A transformative genetic treatment for a rare, inherited form of blindness will come with a price tag of of $425,000 per eye, or $850,000 for both, said Spark Therapeutics Inc., the tiny biotechnology company that is bringing the therapy to market.
Since Spark’s Luxturna was approved by the U.S. Food and Drug Administration last month, speculation over the price has grown as it became clear the therapy would be one of the first in a wave of medicines that yield remarkable results after a single treatment — and would carry a commensurate cost.
In a novel arrangement, Spark will offer discounts based on whether or not the drug works initially and remains effective for the estimated 1,000 to 2,000 patients in the U.S. with a type of inherited retinal disease caused by a mutant gene.
“We believe that this price reflects not only the breakthrough, life-altering value of one-time Luxturna, but it will enable us to continue to invest and build on the revolutionary science that supports not only Luxturna but the rest of our pipeline,” Chief Executive Officer Jeff Marrazzo said in a phone interview.
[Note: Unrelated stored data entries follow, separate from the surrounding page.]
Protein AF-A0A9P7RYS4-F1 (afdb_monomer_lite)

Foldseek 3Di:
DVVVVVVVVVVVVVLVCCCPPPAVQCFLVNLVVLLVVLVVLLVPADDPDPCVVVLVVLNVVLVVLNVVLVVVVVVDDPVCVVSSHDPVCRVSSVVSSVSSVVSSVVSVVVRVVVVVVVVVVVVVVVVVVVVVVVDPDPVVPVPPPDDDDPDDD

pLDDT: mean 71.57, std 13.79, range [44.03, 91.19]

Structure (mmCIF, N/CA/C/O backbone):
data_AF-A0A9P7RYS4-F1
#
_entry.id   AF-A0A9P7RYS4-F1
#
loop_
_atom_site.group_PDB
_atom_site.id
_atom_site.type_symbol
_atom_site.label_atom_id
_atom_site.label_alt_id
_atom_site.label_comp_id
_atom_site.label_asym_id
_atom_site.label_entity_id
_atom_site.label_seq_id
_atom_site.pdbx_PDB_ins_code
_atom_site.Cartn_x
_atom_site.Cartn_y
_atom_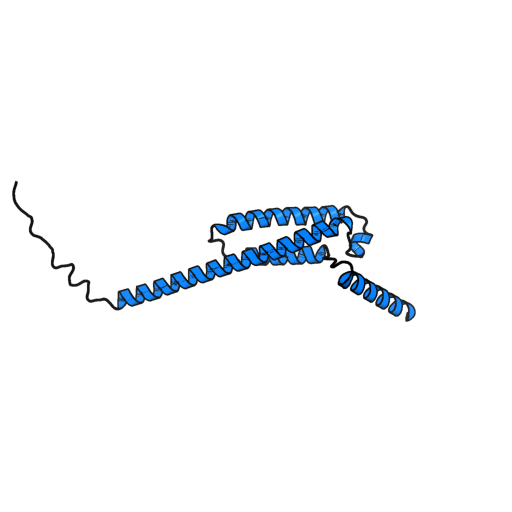site.Cartn_z
_atom_site.occupancy
_atom_site.B_iso_or_equiv
_atom_site.auth_seq_id
_atom_site.auth_comp_id
_atom_site.auth_asym_id
_atom_site.auth_atom_id
_atom_site.pdbx_PDB_model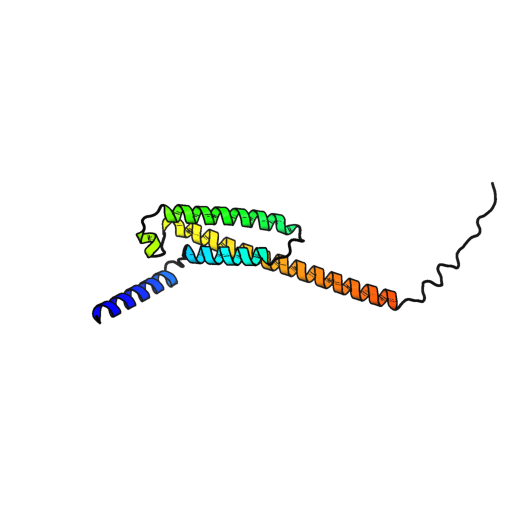_num
ATOM 1 N N . MET A 1 1 ? -11.281 -29.136 33.988 1.00 53.00 1 MET A N 1
ATOM 2 C CA . MET A 1 1 ? -10.570 -28.744 32.743 1.00 53.00 1 MET A CA 1
ATOM 3 C C . MET A 1 1 ? -11.328 -29.005 31.429 1.00 53.00 1 MET A C 1
ATOM 5 O O . MET A 1 1 ? -11.205 -28.185 30.529 1.00 53.00 1 MET A O 1
ATOM 9 N N . LEU A 1 2 ? -12.134 -30.071 31.273 1.00 54.66 2 LEU A N 1
ATOM 10 C CA . LEU A 1 2 ? -12.817 -30.367 29.991 1.00 54.66 2 LEU A CA 1
ATOM 11 C C . LEU A 1 2 ? -13.893 -29.353 29.549 1.00 54.66 2 LEU A C 1
ATOM 13 O O . LEU A 1 2 ? -14.112 -29.181 28.351 1.00 54.66 2 LEU A O 1
ATOM 17 N N . ARG A 1 3 ? -14.565 -28.671 30.485 1.00 50.44 3 ARG A N 1
ATOM 18 C CA . ARG A 1 3 ? -15.610 -27.684 30.151 1.00 50.44 3 ARG A CA 1
ATOM 19 C C . ARG A 1 3 ? -15.039 -26.379 29.576 1.00 50.44 3 ARG A C 1
ATOM 21 O O . ARG A 1 3 ? -15.655 -25.810 28.685 1.00 50.44 3 ARG A O 1
ATOM 28 N N . LEU A 1 4 ? -13.835 -25.974 29.994 1.00 51.00 4 LEU A N 1
ATOM 29 C CA . LEU A 1 4 ? -13.166 -24.766 29.489 1.00 51.00 4 LEU A CA 1
ATOM 30 C C . LEU A 1 4 ? -12.738 -24.918 28.022 1.00 51.00 4 LEU A C 1
ATOM 32 O O . LEU A 1 4 ? -12.994 -24.036 27.209 1.00 51.00 4 LEU A O 1
ATOM 36 N N . LYS A 1 5 ? -12.166 -26.078 27.660 1.00 54.81 5 LYS A N 1
ATOM 37 C CA . LYS A 1 5 ? -11.719 -26.353 26.283 1.00 54.81 5 LYS A CA 1
ATOM 38 C C . LYS A 1 5 ? -12.862 -26.232 25.273 1.00 54.81 5 LYS A C 1
ATOM 40 O O . LYS A 1 5 ? -12.681 -25.597 24.242 1.00 54.81 5 LYS A O 1
ATOM 45 N N . LYS A 1 6 ? -14.046 -26.768 25.600 1.00 57.91 6 LYS A N 1
ATOM 46 C CA . LYS A 1 6 ? -15.233 -26.713 24.727 1.00 57.91 6 LYS A CA 1
ATOM 47 C C . LYS A 1 6 ? -15.736 -25.283 24.502 1.00 57.91 6 LYS A C 1
ATOM 49 O O . LYS A 1 6 ? -16.134 -24.957 23.385 1.00 57.91 6 LYS A O 1
ATOM 54 N N . VAL A 1 7 ? -15.695 -24.439 25.534 1.00 63.22 7 VAL A N 1
ATOM 55 C CA . VAL A 1 7 ? -16.100 -23.026 25.451 1.00 63.22 7 VAL A CA 1
ATOM 56 C C . VAL A 1 7 ? -15.114 -22.230 24.594 1.00 63.22 7 VAL A C 1
ATOM 58 O O . VAL A 1 7 ? -15.544 -21.523 23.685 1.00 63.22 7 VAL A O 1
ATOM 61 N N . CYS A 1 8 ? -13.805 -22.425 24.781 1.00 59.00 8 CYS A N 1
ATOM 62 C CA . CYS A 1 8 ? -12.781 -21.764 23.969 1.00 59.00 8 CYS A CA 1
ATOM 63 C C . CYS A 1 8 ? -12.880 -22.130 22.480 1.00 59.00 8 CYS A C 1
ATOM 65 O O . CYS A 1 8 ? -12.826 -21.240 21.639 1.00 59.00 8 CYS A O 1
ATOM 67 N N . THR A 1 9 ? -13.105 -23.403 22.130 1.00 67.38 9 THR A N 1
ATOM 68 C CA . THR A 1 9 ? -13.290 -23.803 20.719 1.00 67.38 9 THR A CA 1
ATOM 69 C C . THR A 1 9 ? -14.529 -23.188 20.074 1.00 67.38 9 THR A C 1
ATOM 71 O O . THR A 1 9 ? -14.488 -22.833 18.900 1.00 67.38 9 THR A O 1
ATOM 74 N N . ARG A 1 10 ? -15.630 -23.033 20.822 1.00 66.88 10 ARG A N 1
ATOM 75 C CA . ARG A 1 10 ? -16.861 -22.419 20.297 1.00 66.88 10 ARG A CA 1
ATOM 76 C C . ARG A 1 10 ? -16.710 -20.911 20.113 1.00 66.88 10 ARG A C 1
ATOM 78 O O . ARG A 1 10 ? -17.140 -20.392 19.090 1.00 66.88 10 ARG A O 1
ATOM 85 N N . LEU A 1 11 ? -16.044 -20.232 21.048 1.00 68.88 11 LEU A N 1
ATOM 86 C CA . LEU A 1 11 ? -15.697 -18.813 20.921 1.00 68.88 11 LEU A CA 1
ATOM 87 C C . LEU A 1 11 ? -14.734 -18.566 19.754 1.00 68.88 11 LEU A C 1
ATOM 89 O O . LEU A 1 11 ? -14.915 -17.611 19.009 1.00 68.88 11 LEU A O 1
ATOM 93 N N . PHE A 1 12 ? -13.761 -19.455 19.544 1.00 70.12 12 PHE A N 1
ATOM 94 C CA . PHE A 1 12 ? -12.824 -19.364 18.424 1.00 70.12 12 PHE A CA 1
ATOM 95 C C . PHE A 1 12 ? -13.504 -19.608 17.067 1.00 70.12 12 PHE A C 1
ATOM 97 O O . PHE A 1 12 ? -13.219 -18.916 16.091 1.00 70.12 12 PHE A O 1
ATOM 104 N N . GLY A 1 13 ? -14.440 -20.561 17.007 1.00 72.69 13 GLY A N 1
ATOM 105 C CA . GLY A 1 13 ? -15.266 -20.803 15.821 1.00 72.69 13 GLY A CA 1
ATOM 106 C C . GLY A 1 13 ? -16.183 -19.622 15.496 1.00 72.69 13 GLY A C 1
ATOM 107 O O . GLY A 1 13 ? -16.249 -19.202 14.345 1.00 72.69 13 GLY A O 1
AT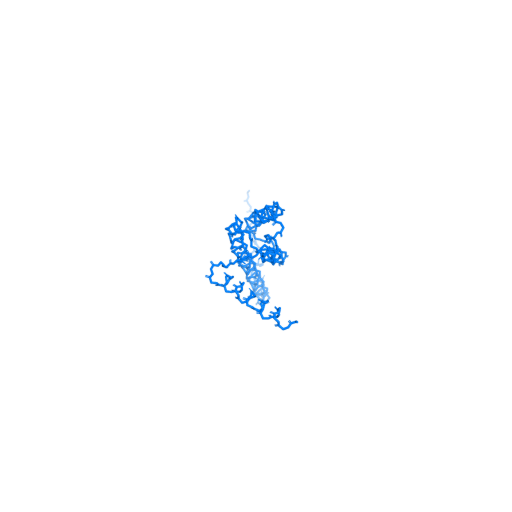OM 108 N N . LEU A 1 14 ? -16.821 -19.034 16.514 1.00 67.69 14 LEU A N 1
ATOM 109 C CA . LEU A 1 14 ? -17.646 -17.834 16.363 1.00 67.69 14 LEU A CA 1
ATOM 110 C C . LEU A 1 14 ? -16.809 -16.626 15.919 1.00 67.69 14 LEU A C 1
ATOM 112 O O . LEU A 1 14 ? -17.217 -15.906 15.016 1.00 67.69 14 LEU A O 1
ATOM 116 N N . TYR A 1 15 ? -15.615 -16.443 16.490 1.00 65.19 15 TYR A N 1
ATOM 117 C CA . TYR A 1 15 ? -14.658 -15.415 16.073 1.00 65.19 15 TYR A CA 1
ATOM 118 C C . TYR A 1 15 ? -14.271 -15.565 14.597 1.00 65.19 15 TYR A C 1
ATOM 120 O O . TYR A 1 15 ? -14.324 -14.595 13.845 1.00 65.19 15 TYR A O 1
ATOM 128 N N . ARG A 1 16 ? -13.945 -16.788 14.154 1.00 66.06 16 ARG A N 1
ATOM 129 C CA . ARG A 1 16 ? -13.646 -17.061 12.741 1.00 66.06 16 ARG A CA 1
ATOM 130 C C . ARG A 1 16 ? -14.836 -16.808 11.824 1.00 66.06 16 ARG A C 1
ATOM 132 O O . ARG A 1 16 ? -14.643 -16.243 10.756 1.00 66.06 16 ARG A O 1
ATOM 139 N N . TYR A 1 17 ? -16.038 -17.195 12.237 1.00 66.81 17 TYR A N 1
ATOM 140 C CA . TYR A 1 17 ? -17.254 -16.977 11.458 1.00 66.81 17 TYR A CA 1
ATOM 141 C C . TYR A 1 17 ? -17.592 -15.485 11.329 1.00 66.81 17 TYR A C 1
ATOM 143 O O . TYR A 1 17 ? -17.825 -14.995 10.229 1.00 66.81 17 TYR A O 1
ATOM 151 N N . LEU A 1 18 ? -17.530 -14.732 12.432 1.00 62.22 18 LEU A N 1
ATOM 152 C CA . LEU A 1 18 ? -17.724 -13.279 12.421 1.00 62.22 18 LEU A CA 1
ATOM 153 C C . LEU A 1 18 ? -16.679 -12.578 11.538 1.00 62.22 18 LEU A C 1
ATOM 155 O O . LEU A 1 18 ? -17.041 -11.684 10.775 1.00 62.22 18 LEU A O 1
ATOM 159 N N . ARG A 1 19 ? -15.422 -13.041 11.590 1.00 63.34 19 ARG A N 1
ATOM 160 C CA . ARG A 1 19 ? -14.302 -12.565 10.764 1.00 63.34 19 ARG A CA 1
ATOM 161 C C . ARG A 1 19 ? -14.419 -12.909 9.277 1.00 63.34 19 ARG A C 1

Spark shares rose 1 percent to $53.85 at 9:33 a.m. Wednesday in New York.
New Way to Pay
The company’s effectiveness-based discount is sharply different from how most drugs are currently sold. Health insurers are also used to paying for medicine over the course of a disease or over a patient’s life, in the case of some chronic conditions.
A one-time treatment presented a challenge, since the cost would be paid for by one insurer or government, only to have others reap the benefits when the patient changes coverage.
To help mitigate that dynamic, Spark is rolling out several programs to spread out the cost over the years or give rebates to payers if the benefits wane with time.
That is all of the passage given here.